If you race then Kevlar, if you day sail then Kevlar, if you enjoy sailing and the look and feel of a properly trimmed sail then Kevlar. they will last longer and they will hold there shape longer. the new materials they are using today are way better then when they first started making laminated sails. Delams are not happing if you take care of the sails and keep them stored out of the sun. Kevlar cost only a little more as the labor is less to make the sail. and they don't really make many with real Kevlar any more but they use other types of arimids that look like kevlar but work even better. as for weight yes there is a big differance, the first time you pick up the bag you will notice.


----------



## Oysterbob (Jun 23, 2011)

thanks for replies, 

im leaning towards the Kevlar as its not much % difference and will swap sails when cruising to help keep the new sails fresh, the slight weight difference appeals as we may need to change headsails during a passage race occasionly.

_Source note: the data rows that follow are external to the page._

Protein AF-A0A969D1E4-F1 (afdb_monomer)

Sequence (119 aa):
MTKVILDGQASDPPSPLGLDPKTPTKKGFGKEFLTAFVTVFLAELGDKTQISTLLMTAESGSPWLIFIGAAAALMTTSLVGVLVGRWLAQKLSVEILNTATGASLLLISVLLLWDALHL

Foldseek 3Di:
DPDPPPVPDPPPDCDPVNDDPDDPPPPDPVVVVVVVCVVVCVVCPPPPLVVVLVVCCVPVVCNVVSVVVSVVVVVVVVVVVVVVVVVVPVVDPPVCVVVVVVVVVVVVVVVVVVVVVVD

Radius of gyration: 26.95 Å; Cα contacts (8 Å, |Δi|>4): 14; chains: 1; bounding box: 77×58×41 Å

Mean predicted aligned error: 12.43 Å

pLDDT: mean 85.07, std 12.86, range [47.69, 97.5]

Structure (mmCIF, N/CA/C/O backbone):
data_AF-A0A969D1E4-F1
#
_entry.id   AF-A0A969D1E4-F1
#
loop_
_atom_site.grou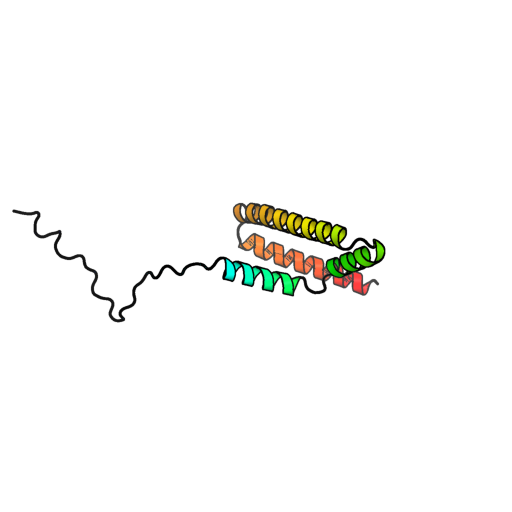p_PDB
_atom_site.id
_atom_site.type_symbol
_atom_site.label_atom_id
_atom_site.label_alt_id
_atom_site.label_comp_id
_atom_site.label_asym_id
_atom_site.label_entity_id
_atom_site.label_seq_id
_atom_site.pdbx_PDB_ins_code
_atom_site.Cartn_x
_atom_site.Cartn_y
_atom_site.Cartn_z
_atom_site.occupancy
_atom_site.B_iso_or_equiv
_atom_site.auth_seq_id
_atom_site.auth_comp_id
_atom_site.auth_asym_id
_atom_site.auth_atom_id
_atom_site.pdbx_PDB_model_num
ATOM 1 N N . MET A 1 1 ? -59.551 38.176 12.399 1.00 47.69 1 MET A N 1
ATOM 2 C CA . MET A 1 1 ? -58.444 39.082 12.780 1.00 47.69 1 MET A CA 1
ATOM 3 C C . MET A 1 1 ? -57.409 38.360 13.657 1.00 47.69 1 MET A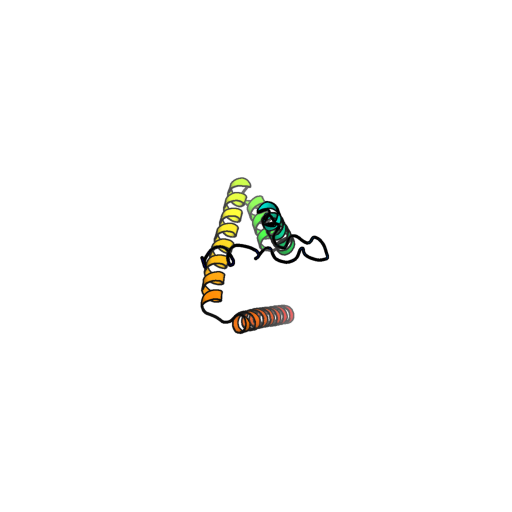 C 1
ATOM 5 O O . MET A 1 1 ? -57.003 38.892 14.678 1.00 47.69 1 MET A O 1
ATOM 9 N N . THR A 1 2 ? -56.953 37.154 13.280 1.00 51.16 2 THR A N 1
ATOM 10 C CA . THR A 1 2 ? -56.058 36.357 14.159 1.00 51.16 2 THR A CA 1
ATOM 11 C C . THR A 1 2 ? -55.057 35.509 13.367 1.00 51.16 2 THR A C 1
ATOM 13 O O . THR A 1 2 ? -54.724 34.400 13.758 1.00 51.16 2 THR A O 1
ATOM 16 N N . LYS A 1 3 ? -54.600 35.998 12.206 1.00 55.81 3 LYS A N 1
ATOM 17 C CA . LYS A 1 3 ? -53.545 35.320 11.428 1.00 55.81 3 LYS A CA 1
ATOM 18 C C . LYS A 1 3 ? -52.441 36.247 10.903 1.00 55.81 3 LYS A C 1
ATOM 20 O O . LYS A 1 3 ? -51.610 35.808 10.133 1.00 55.81 3 LYS A O 1
ATOM 25 N N . VAL A 1 4 ? -52.417 37.509 11.342 1.00 58.00 4 VAL A N 1
ATOM 26 C CA . VAL A 1 4 ? -51.421 38.523 10.923 1.00 58.00 4 VAL A CA 1
ATOM 27 C C . VAL A 1 4 ? -50.323 38.744 11.982 1.00 58.00 4 VAL A C 1
ATOM 29 O O . VAL A 1 4 ? -49.368 39.463 11.735 1.00 58.00 4 VAL A O 1
ATOM 32 N N . ILE A 1 5 ? -50.407 38.096 13.153 1.00 56.62 5 ILE A N 1
ATOM 33 C CA . ILE A 1 5 ? -49.457 38.315 14.265 1.00 56.62 5 ILE A CA 1
ATOM 34 C C . ILE A 1 5 ? -48.409 37.192 14.412 1.00 56.62 5 ILE A C 1
ATOM 36 O O . ILE A 1 5 ? -47.423 37.396 15.109 1.00 56.62 5 ILE A O 1
ATOM 40 N N . LEU A 1 6 ? -48.551 36.031 13.754 1.00 58.66 6 LEU A N 1
ATOM 41 C CA . LEU A 1 6 ? -47.592 34.918 13.928 1.00 58.66 6 LEU A CA 1
ATOM 42 C C . LEU A 1 6 ? -46.570 34.740 12.795 1.00 58.66 6 LEU A C 1
ATOM 44 O O . LEU A 1 6 ? -45.638 33.965 12.963 1.00 58.66 6 LEU A O 1
ATOM 48 N N . ASP A 1 7 ? -46.681 35.485 11.693 1.00 56.78 7 ASP A N 1
ATOM 49 C CA . ASP A 1 7 ? -45.701 35.433 10.589 1.00 56.78 7 ASP A CA 1
ATOM 50 C C . ASP A 1 7 ? -44.586 36.489 10.731 1.00 56.78 7 ASP A C 1
ATOM 52 O O . ASP A 1 7 ? -43.804 36.726 9.815 1.00 56.78 7 ASP A O 1
ATOM 56 N N . GLY A 1 8 ? -44.527 37.170 11.880 1.00 61.56 8 GLY A N 1
ATOM 57 C CA . GLY A 1 8 ? -43.850 38.455 12.000 1.00 61.56 8 GLY A CA 1
ATOM 58 C C . GLY A 1 8 ? -42.399 38.458 12.463 1.00 61.56 8 GLY A C 1
ATOM 59 O O . GLY A 1 8 ? -41.756 39.455 12.184 1.00 61.56 8 GLY A O 1
ATOM 60 N N . GLN A 1 9 ? -41.868 37.452 13.169 1.00 54.91 9 GLN A N 1
ATOM 61 C CA . GLN A 1 9 ? -40.495 37.488 13.716 1.00 54.91 9 GLN A CA 1
ATOM 62 C C . GLN A 1 9 ? -39.999 36.077 14.090 1.00 54.91 9 GLN A C 1
ATOM 64 O O . GLN A 1 9 ? -40.137 35.635 15.226 1.00 54.91 9 GLN A O 1
ATOM 69 N N . ALA A 1 10 ? -39.379 35.379 13.144 1.00 57.81 10 ALA A N 1
ATOM 70 C CA . ALA A 1 10 ? -38.418 34.316 13.447 1.00 57.81 10 ALA A CA 1
ATOM 71 C C . ALA A 1 10 ? -37.139 34.560 12.632 1.00 57.81 10 ALA A C 1
ATOM 73 O O . ALA A 1 10 ? -36.613 33.671 11.974 1.00 57.81 10 ALA A O 1
ATOM 74 N N . SER A 1 11 ? -36.680 35.813 12.603 1.00 62.88 11 SER A N 1
ATOM 75 C CA . SER A 1 11 ? -35.291 36.105 12.274 1.00 62.88 11 SER A CA 1
ATOM 76 C C . SER A 1 11 ? -34.496 35.844 13.543 1.00 62.88 11 SER A C 1
ATOM 78 O O . SER A 1 11 ? -34.635 36.595 14.512 1.00 62.88 11 SER A O 1
ATOM 80 N N . ASP A 1 12 ? -33.731 34.756 13.554 1.00 67.88 12 ASP A N 1
ATOM 81 C CA . ASP A 1 12 ? -32.779 34.461 14.620 1.00 67.88 12 ASP A CA 1
ATOM 82 C C . ASP A 1 12 ? -31.989 35.731 14.992 1.00 67.88 12 ASP A C 1
ATOM 84 O O . ASP A 1 12 ? -31.651 36.524 14.102 1.00 67.88 12 ASP A O 1
ATOM 88 N N . PRO A 1 13 ? -31.707 35.976 16.285 1.00 72.00 13 PRO A N 1
ATOM 89 C CA . PRO A 1 13 ? -30.923 37.137 16.681 1.00 72.00 13 PRO A CA 1
ATOM 90 C C . PRO A 1 13 ? -29.583 37.129 15.924 1.00 72.00 13 PRO A C 1
ATOM 92 O O . PRO A 1 13 ? -28.952 36.070 15.826 1.00 72.00 13 PRO A O 1
ATOM 95 N N . PRO A 1 14 ? -29.130 38.276 15.378 1.00 68.62 14 PRO A N 1
ATOM 96 C CA . PRO A 1 14 ? -27.877 38.336 14.640 1.00 68.62 14 PRO A CA 1
ATOM 97 C C . PRO A 1 14 ? -26.750 37.828 15.538 1.00 68.62 14 PRO A C 1
ATOM 99 O O . PRO A 1 14 ? -26.580 38.291 16.668 1.00 68.62 14 PRO A O 1
ATOM 102 N N . SER A 1 15 ? -26.014 36.826 15.053 1.00 72.50 15 SER A N 1
ATOM 103 C CA . SER A 1 15 ? -24.968 36.168 15.829 1.00 72.50 15 SER A CA 1
ATOM 104 C C . SER A 1 15 ? -23.965 37.213 16.347 1.00 72.50 15 SER A C 1
ATOM 106 O O . SER A 1 15 ? -23.462 37.993 15.535 1.00 72.50 15 SER A O 1
ATOM 108 N N . PRO A 1 16 ? -23.609 37.222 17.649 1.00 70.75 16 PRO A N 1
ATOM 109 C CA . PRO A 1 16 ? -22.748 38.250 18.256 1.00 70.75 16 PRO A CA 1
ATOM 110 C C . PRO A 1 16 ? -21.352 38.414 17.629 1.00 70.75 16 PRO A C 1
ATOM 112 O O . PRO A 1 16 ? -20.630 39.345 17.968 1.00 70.75 16 PRO A O 1
ATOM 115 N N . LEU A 1 17 ? -20.956 37.497 16.744 1.00 70.62 17 LEU A N 1
ATOM 116 C CA . LEU A 1 17 ? -19.642 37.425 16.103 1.00 70.62 17 LEU A CA 1
ATOM 117 C C . LEU A 1 17 ? -19.710 37.463 14.565 1.00 70.62 17 LEU A C 1
ATOM 119 O O . LEU A 1 17 ? -18.692 37.246 13.916 1.00 70.62 17 LEU A O 1
ATOM 123 N N . GLY A 1 18 ? -20.885 37.694 13.963 1.00 67.44 18 GLY A N 1
ATOM 124 C CA . GLY A 1 18 ? -21.031 37.711 12.498 1.00 67.44 18 GLY A CA 1
ATOM 125 C C . GLY A 1 18 ? -20.659 36.389 11.808 1.00 67.44 18 GLY A C 1
ATOM 126 O O . GLY A 1 18 ? -20.351 36.381 10.618 1.00 67.44 18 GLY A O 1
ATOM 127 N N . LEU A 1 19 ? -20.657 35.274 12.544 1.00 67.75 19 LEU A N 1
ATOM 128 C CA . LEU A 1 19 ? -20.317 33.962 12.004 1.00 67.75 19 LEU A CA 1
ATOM 129 C C . LEU A 1 19 ? -21.539 33.348 11.319 1.00 67.75 19 LEU A C 1
ATOM 131 O O . LEU A 1 19 ? -22.404 32.758 11.962 1.00 67.75 19 LEU A O 1
ATOM 135 N N . ASP A 1 20 ? -21.576 33.498 9.998 1.00 67.38 20 ASP A N 1
ATOM 136 C CA . ASP A 1 20 ? -22.302 32.621 9.078 1.00 67.38 20 ASP A CA 1
ATOM 137 C C . ASP A 1 20 ? -22.042 31.142 9.463 1.00 67.38 20 ASP A C 1
ATOM 139 O O . ASP A 1 20 ? -20.883 30.713 9.468 1.00 67.38 20 ASP A O 1
ATOM 143 N N . PRO A 1 21 ? -23.073 30.343 9.809 1.00 68.56 21 PRO A N 1
ATOM 144 C CA . PRO A 1 21 ? -22.865 28.963 10.249 1.00 68.56 21 PRO A CA 1
ATOM 145 C C . PRO A 1 21 ? -22.668 27.939 9.123 1.00 68.56 21 PRO A C 1
ATOM 147 O O . PRO A 1 21 ? -22.528 26.754 9.430 1.00 68.56 21 PRO A O 1
ATOM 150 N N . LYS A 1 22 ? -22.718 28.308 7.834 1.00 64.56 22 LYS A N 1
ATOM 151 C CA . LYS A 1 22 ? -22.713 27.348 6.716 1.00 64.56 22 LYS A CA 1
ATOM 152 C C . LYS A 1 22 ? -22.089 27.930 5.453 1.00 64.56 22 LYS A C 1
ATOM 154 O O . LYS A 1 22 ? -22.738 28.027 4.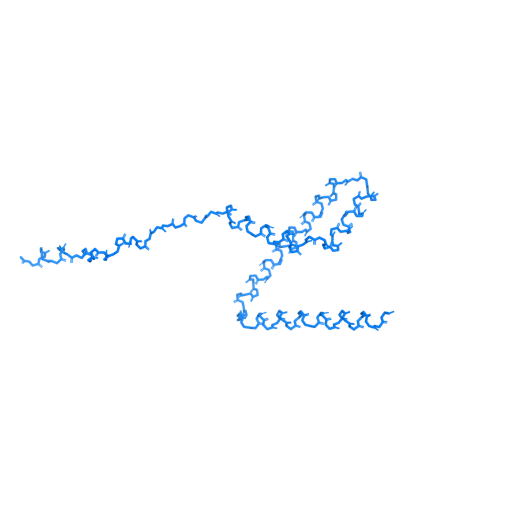415 1.00 64.56 22 LYS A O 1
ATOM 159 N N . THR A 1 23 ? -20.782 28.145 5.485 1.00 60.53 23 THR A N 1
ATOM 160 C CA . THR A 1 23 ? -19.997 28.165 4.251 1.00 60.53 23 THR A CA 1
ATOM 161 C C . THR A 1 23 ? -19.813 26.717 3.784 1.00 60.53 23 THR A C 1
ATOM 163 O O . THR A 1 23 ? -19.123 25.943 4.455 1.00 60.53 23 THR A O 1
ATOM 166 N N . PRO A 1 24 ? -20.427 26.286 2.661 1.00 63.44 24 PRO A N 1
ATOM 167 C CA . PRO A 1 24 ? -20.204 24.951 2.132 1.00 63.44 24 PRO A CA 1
ATOM 168 C C . PRO A 1 24 ? -18.745 24.877 1.690 1.00 63.44 24 PRO A C 1
ATOM 170 O O . PRO A 1 24 ? -18.350 25.408 0.651 1.00 63.44 24 PRO A O 1
ATOM 173 N N . THR A 1 25 ? -17.916 24.251 2.520 1.00 66.44 25 THR A N 1
ATOM 174 C CA . THR A 1 25 ? -16.510 24.016 2.224 1.00 66.44 25 THR A CA 1
ATOM 175 C C . THR A 1 25 ? -16.481 23.098 1.012 1.00 66.44 25 THR A C 1
ATOM 177 O O . THR A 1 25 ? -16.782 21.908 1.109 1.00 66.44 25 THR A O 1
ATOM 180 N N . LYS A 1 26 ? -16.205 23.662 -0.167 1.00 66.19 26 LYS A N 1
ATOM 181 C CA . LYS A 1 26 ? -16.098 22.906 -1.413 1.00 66.19 26 LYS A CA 1
ATOM 182 C C . LYS A 1 26 ? -15.003 21.858 -1.205 1.00 66.19 26 LYS A C 1
ATOM 184 O O . LYS A 1 26 ? -13.821 22.203 -1.206 1.00 66.19 26 LYS A O 1
ATOM 189 N N . LYS A 1 27 ? -15.385 20.597 -0.968 1.00 66.44 27 LYS A N 1
ATOM 190 C CA . LYS A 1 27 ? -14.440 19.479 -0.892 1.00 66.44 27 LYS A CA 1
ATOM 191 C C . LYS A 1 27 ? -13.717 19.414 -2.227 1.00 66.44 27 LYS A C 1
ATOM 193 O O . LYS A 1 27 ? -14.294 19.081 -3.260 1.00 66.44 27 LYS A O 1
ATOM 198 N N . GLY A 1 28 ? -12.467 19.859 -2.223 1.00 76.12 28 GLY A N 1
ATOM 199 C CA . GLY A 1 28 ? -11.620 19.776 -3.393 1.00 76.12 28 GLY A CA 1
ATOM 200 C C . GLY A 1 28 ? -11.226 18.322 -3.562 1.00 76.12 28 GLY A C 1
ATOM 201 O O . GLY A 1 28 ? -10.293 17.892 -2.897 1.00 76.12 28 GLY A O 1
ATOM 202 N N . PHE A 1 29 ? -11.897 17.599 -4.459 1.00 82.88 29 PHE A N 1
ATOM 203 C CA . PHE A 1 29 ? -11.525 16.230 -4.840 1.00 82.88 29 PHE A CA 1
ATOM 204 C C . PHE A 1 29 ? -10.018 16.107 -5.123 1.00 82.88 29 PHE A C 1
ATOM 206 O O . PHE A 1 29 ? -9.378 15.150 -4.709 1.00 82.88 29 PHE A O 1
ATOM 213 N N . GLY A 1 30 ? -9.418 17.134 -5.739 1.00 8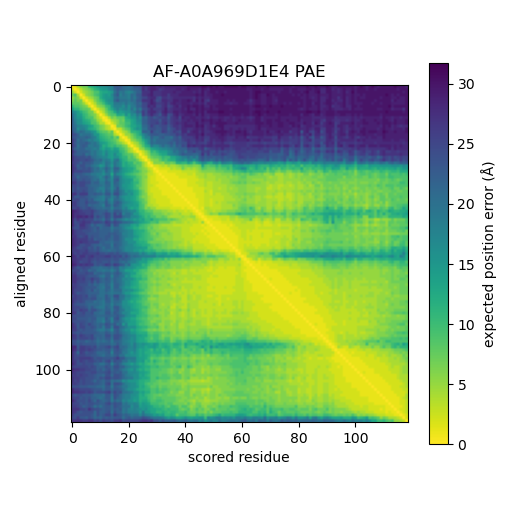9.06 30 GLY A N 1
ATOM 214 C CA . GLY A 1 30 ? -7.974 17.187 -5.973 1.00 89.06 30 GLY A CA 1
ATOM 215 C C . GLY A 1 30 ? -7.123 17.213 -4.697 1.00 89.06 30 GLY A C 1
ATOM 216 O O . GLY A 1 30 ? -6.050 16.626 -4.688 1.00 89.06 30 GLY A O 1
ATOM 217 N N . LYS A 1 31 ? -7.592 17.841 -3.609 1.00 90.56 31 LYS A N 1
ATOM 218 C CA . LYS A 1 31 ? -6.886 17.832 -2.316 1.00 90.56 31 LYS A CA 1
ATOM 219 C C . LYS A 1 31 ? -6.943 16.449 -1.675 1.00 90.56 31 LYS A C 1
ATOM 221 O O . LYS A 1 31 ? -5.918 15.945 -1.244 1.00 90.56 31 LYS A O 1
ATOM 226 N N . GLU A 1 32 ? -8.124 15.837 -1.652 1.00 88.81 32 GLU A N 1
ATOM 227 C CA . GLU A 1 32 ? -8.337 14.501 -1.081 1.00 88.81 32 GLU A CA 1
ATOM 228 C C . GLU A 1 32 ? -7.541 13.438 -1.854 1.00 88.81 32 GLU A C 1
ATOM 230 O O . GLU A 1 32 ? -6.844 12.625 -1.248 1.00 88.81 32 GLU A O 1
ATOM 235 N N . PHE A 1 33 ? -7.564 13.508 -3.191 1.00 90.56 33 PHE A N 1
ATOM 236 C CA . PHE A 1 33 ? -6.745 12.668 -4.062 1.00 90.56 33 PHE A CA 1
ATOM 237 C C . PHE A 1 33 ? -5.251 12.877 -3.816 1.00 90.56 33 PHE A C 1
ATOM 239 O O . PHE A 1 33 ? -4.528 11.901 -3.659 1.00 90.56 33 PHE A O 1
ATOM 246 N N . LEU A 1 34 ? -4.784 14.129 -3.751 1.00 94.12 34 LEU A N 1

I just need to check there's no handicap penalty for using Kevlar in club racing


----------



## jarcher (Jul 29, 2008)

Its really not as simple as dacron vs kevlar. Okay, dacron is fairly simple. But even with dacron, different varieties exist, with the latest being "racing dacron." The "kevlar" sail is of course two layers of mylar film with kevlar strings in between. 

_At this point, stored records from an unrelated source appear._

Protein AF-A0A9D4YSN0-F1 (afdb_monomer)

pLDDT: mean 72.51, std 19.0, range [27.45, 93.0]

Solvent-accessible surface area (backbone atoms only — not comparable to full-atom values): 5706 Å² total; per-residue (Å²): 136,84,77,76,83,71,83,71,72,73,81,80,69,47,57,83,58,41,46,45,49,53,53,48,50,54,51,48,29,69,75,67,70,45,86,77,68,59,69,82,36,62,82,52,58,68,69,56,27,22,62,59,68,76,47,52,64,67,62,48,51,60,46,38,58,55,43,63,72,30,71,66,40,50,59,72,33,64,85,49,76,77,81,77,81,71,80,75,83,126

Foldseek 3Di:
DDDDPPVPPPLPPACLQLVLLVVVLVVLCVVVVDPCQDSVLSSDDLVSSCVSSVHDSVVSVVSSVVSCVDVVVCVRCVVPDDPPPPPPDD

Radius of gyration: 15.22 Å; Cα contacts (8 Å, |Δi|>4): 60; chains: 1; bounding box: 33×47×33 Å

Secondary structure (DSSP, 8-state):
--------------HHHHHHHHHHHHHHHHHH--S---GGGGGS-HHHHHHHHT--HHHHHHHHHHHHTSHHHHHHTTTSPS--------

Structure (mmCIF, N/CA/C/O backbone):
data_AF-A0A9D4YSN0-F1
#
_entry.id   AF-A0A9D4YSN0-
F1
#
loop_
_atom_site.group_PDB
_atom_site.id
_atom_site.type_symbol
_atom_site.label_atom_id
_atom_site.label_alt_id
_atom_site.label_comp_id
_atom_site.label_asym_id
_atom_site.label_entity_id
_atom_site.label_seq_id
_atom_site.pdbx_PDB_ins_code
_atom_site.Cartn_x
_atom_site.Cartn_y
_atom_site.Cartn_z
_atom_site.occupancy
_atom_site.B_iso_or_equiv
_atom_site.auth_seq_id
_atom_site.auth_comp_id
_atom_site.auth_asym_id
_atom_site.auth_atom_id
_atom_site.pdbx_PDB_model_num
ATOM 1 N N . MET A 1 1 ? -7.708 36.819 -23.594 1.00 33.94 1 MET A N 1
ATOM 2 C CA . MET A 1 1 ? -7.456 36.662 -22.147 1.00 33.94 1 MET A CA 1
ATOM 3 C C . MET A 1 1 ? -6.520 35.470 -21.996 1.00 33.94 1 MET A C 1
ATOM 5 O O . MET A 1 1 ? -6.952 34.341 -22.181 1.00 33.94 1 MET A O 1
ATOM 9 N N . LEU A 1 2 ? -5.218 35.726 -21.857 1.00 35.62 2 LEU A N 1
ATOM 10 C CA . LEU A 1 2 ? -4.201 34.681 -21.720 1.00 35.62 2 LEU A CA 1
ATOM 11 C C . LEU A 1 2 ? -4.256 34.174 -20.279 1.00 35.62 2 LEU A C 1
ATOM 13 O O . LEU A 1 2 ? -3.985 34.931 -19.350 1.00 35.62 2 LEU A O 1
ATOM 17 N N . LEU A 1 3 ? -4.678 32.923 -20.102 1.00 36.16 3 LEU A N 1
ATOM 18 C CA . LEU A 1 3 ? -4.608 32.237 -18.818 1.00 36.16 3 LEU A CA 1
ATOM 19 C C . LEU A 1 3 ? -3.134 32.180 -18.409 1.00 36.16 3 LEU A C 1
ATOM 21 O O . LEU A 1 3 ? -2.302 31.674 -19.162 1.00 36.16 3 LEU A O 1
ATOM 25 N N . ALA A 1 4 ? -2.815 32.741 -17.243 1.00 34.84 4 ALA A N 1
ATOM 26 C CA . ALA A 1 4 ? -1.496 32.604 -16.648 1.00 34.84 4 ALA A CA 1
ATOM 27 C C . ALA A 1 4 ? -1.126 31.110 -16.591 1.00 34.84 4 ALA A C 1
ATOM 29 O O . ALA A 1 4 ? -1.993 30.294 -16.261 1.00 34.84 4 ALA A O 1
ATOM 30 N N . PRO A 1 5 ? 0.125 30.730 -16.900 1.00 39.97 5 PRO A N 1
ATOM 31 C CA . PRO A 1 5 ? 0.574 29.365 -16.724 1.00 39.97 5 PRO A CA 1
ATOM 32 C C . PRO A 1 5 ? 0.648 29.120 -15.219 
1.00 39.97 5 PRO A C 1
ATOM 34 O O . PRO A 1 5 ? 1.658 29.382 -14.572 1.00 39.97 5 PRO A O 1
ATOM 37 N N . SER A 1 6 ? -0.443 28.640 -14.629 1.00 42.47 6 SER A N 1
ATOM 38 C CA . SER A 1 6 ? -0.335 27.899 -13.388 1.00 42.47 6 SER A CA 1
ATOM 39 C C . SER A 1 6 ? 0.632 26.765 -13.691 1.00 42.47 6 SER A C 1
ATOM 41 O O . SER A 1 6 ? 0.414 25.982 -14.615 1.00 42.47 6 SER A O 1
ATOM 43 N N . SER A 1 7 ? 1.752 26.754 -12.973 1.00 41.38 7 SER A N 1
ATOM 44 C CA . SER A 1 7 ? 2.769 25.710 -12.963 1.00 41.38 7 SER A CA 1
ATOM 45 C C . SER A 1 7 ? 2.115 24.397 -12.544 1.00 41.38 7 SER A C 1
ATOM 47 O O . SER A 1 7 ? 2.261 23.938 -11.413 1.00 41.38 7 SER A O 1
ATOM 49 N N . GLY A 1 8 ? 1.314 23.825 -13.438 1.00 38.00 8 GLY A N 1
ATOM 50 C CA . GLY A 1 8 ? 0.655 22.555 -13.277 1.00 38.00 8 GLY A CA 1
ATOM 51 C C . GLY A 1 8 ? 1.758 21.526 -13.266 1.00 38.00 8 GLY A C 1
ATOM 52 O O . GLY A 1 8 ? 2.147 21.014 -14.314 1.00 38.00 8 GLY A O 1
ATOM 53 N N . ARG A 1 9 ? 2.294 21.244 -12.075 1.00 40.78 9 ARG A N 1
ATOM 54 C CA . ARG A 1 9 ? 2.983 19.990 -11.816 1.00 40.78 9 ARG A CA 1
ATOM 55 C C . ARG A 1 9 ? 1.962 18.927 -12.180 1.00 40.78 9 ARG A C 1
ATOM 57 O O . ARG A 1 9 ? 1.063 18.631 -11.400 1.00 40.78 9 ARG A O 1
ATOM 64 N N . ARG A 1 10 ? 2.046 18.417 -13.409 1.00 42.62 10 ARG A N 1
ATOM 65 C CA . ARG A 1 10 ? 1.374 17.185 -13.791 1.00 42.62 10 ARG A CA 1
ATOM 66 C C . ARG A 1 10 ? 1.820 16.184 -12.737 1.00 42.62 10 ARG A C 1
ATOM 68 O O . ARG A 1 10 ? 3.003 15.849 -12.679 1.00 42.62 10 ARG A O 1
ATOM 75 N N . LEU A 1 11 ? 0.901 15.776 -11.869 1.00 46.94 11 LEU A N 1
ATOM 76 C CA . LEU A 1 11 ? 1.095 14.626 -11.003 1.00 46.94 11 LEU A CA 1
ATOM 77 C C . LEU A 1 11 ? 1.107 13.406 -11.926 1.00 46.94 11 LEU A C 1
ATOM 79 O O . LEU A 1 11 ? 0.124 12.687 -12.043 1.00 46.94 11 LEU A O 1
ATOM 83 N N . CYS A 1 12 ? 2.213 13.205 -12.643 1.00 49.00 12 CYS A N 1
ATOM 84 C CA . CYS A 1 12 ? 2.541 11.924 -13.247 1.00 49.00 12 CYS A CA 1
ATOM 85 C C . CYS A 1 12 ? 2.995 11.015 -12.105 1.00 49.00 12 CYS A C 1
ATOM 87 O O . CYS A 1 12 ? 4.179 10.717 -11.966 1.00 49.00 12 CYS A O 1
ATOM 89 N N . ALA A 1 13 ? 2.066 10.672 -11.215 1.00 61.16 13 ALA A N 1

For racing, the issue is not so much how many seasons until they don't hold their shape, its how many knots. In a gust, the dacron sail is going to stretch more than the laminate sails, and recover less quickly. The laminate sail will hold its shape, or at least deform much less. As the dacron sail looses its shape, the draft will move aft and slow you down, even if you properly retrim for the new apparent wind. If you want to actually have a chance of winning, get the laminate sails. If you don't care so much, then why bother getting new sails at all.

Once you decide you want laminate sails, there are a million things to decide. My first question is, who is making the sail cloth? Hopefully that's the first thing you asked the sail maker. Then you want to know how the threads are being laid out by the designer. If they are just thrown in every direction, you get good stretch resistance but lots of weight. The threads should be laid out by the designer (actually, by his software) to align with the anticipated load paths, so you get maximum stretch resistance where the sail is prone to stretch, with the least amount of thread. Less weight.

Then there is the matter of what the threads are really made of. What kind of kevlar? Is it all the same or do they toss some other type of thread in there? Why? Get the sail maker to explain all this to you. 

With the main, find out how much prebend they are designing in and make sure your mast is set accordingly.

Keep in mind, many of these nifty threads are UV sensitive. You can extend the life of the sail considerably by adding a taffeta inside the laminate. This cuts the UV from one side, and will do more than you would expect to slow wear.

When you make these decisions, remember that the #1 hits the mast when you tack, but the #3 probably does not, or at least not nearly so much. So, the #3 can use slightly more brittle strings (maybe a little carbon) but the #1 needs more durable strings. The #3 is probably used in heavier wind, so you want it stronger. The #1 in lighter wind, maybe very light wind, so you want it lighter.

Once you have these, take good care of them. Flake them carefully after each use. Don't let salt dry on them. For cruising, use the old ones.

If you like, let us know what the sailmakers plan is and we can give you questions to torture him with. And whatever happens, make very sure he comes out to measure the boat before he gives you the quote!


----------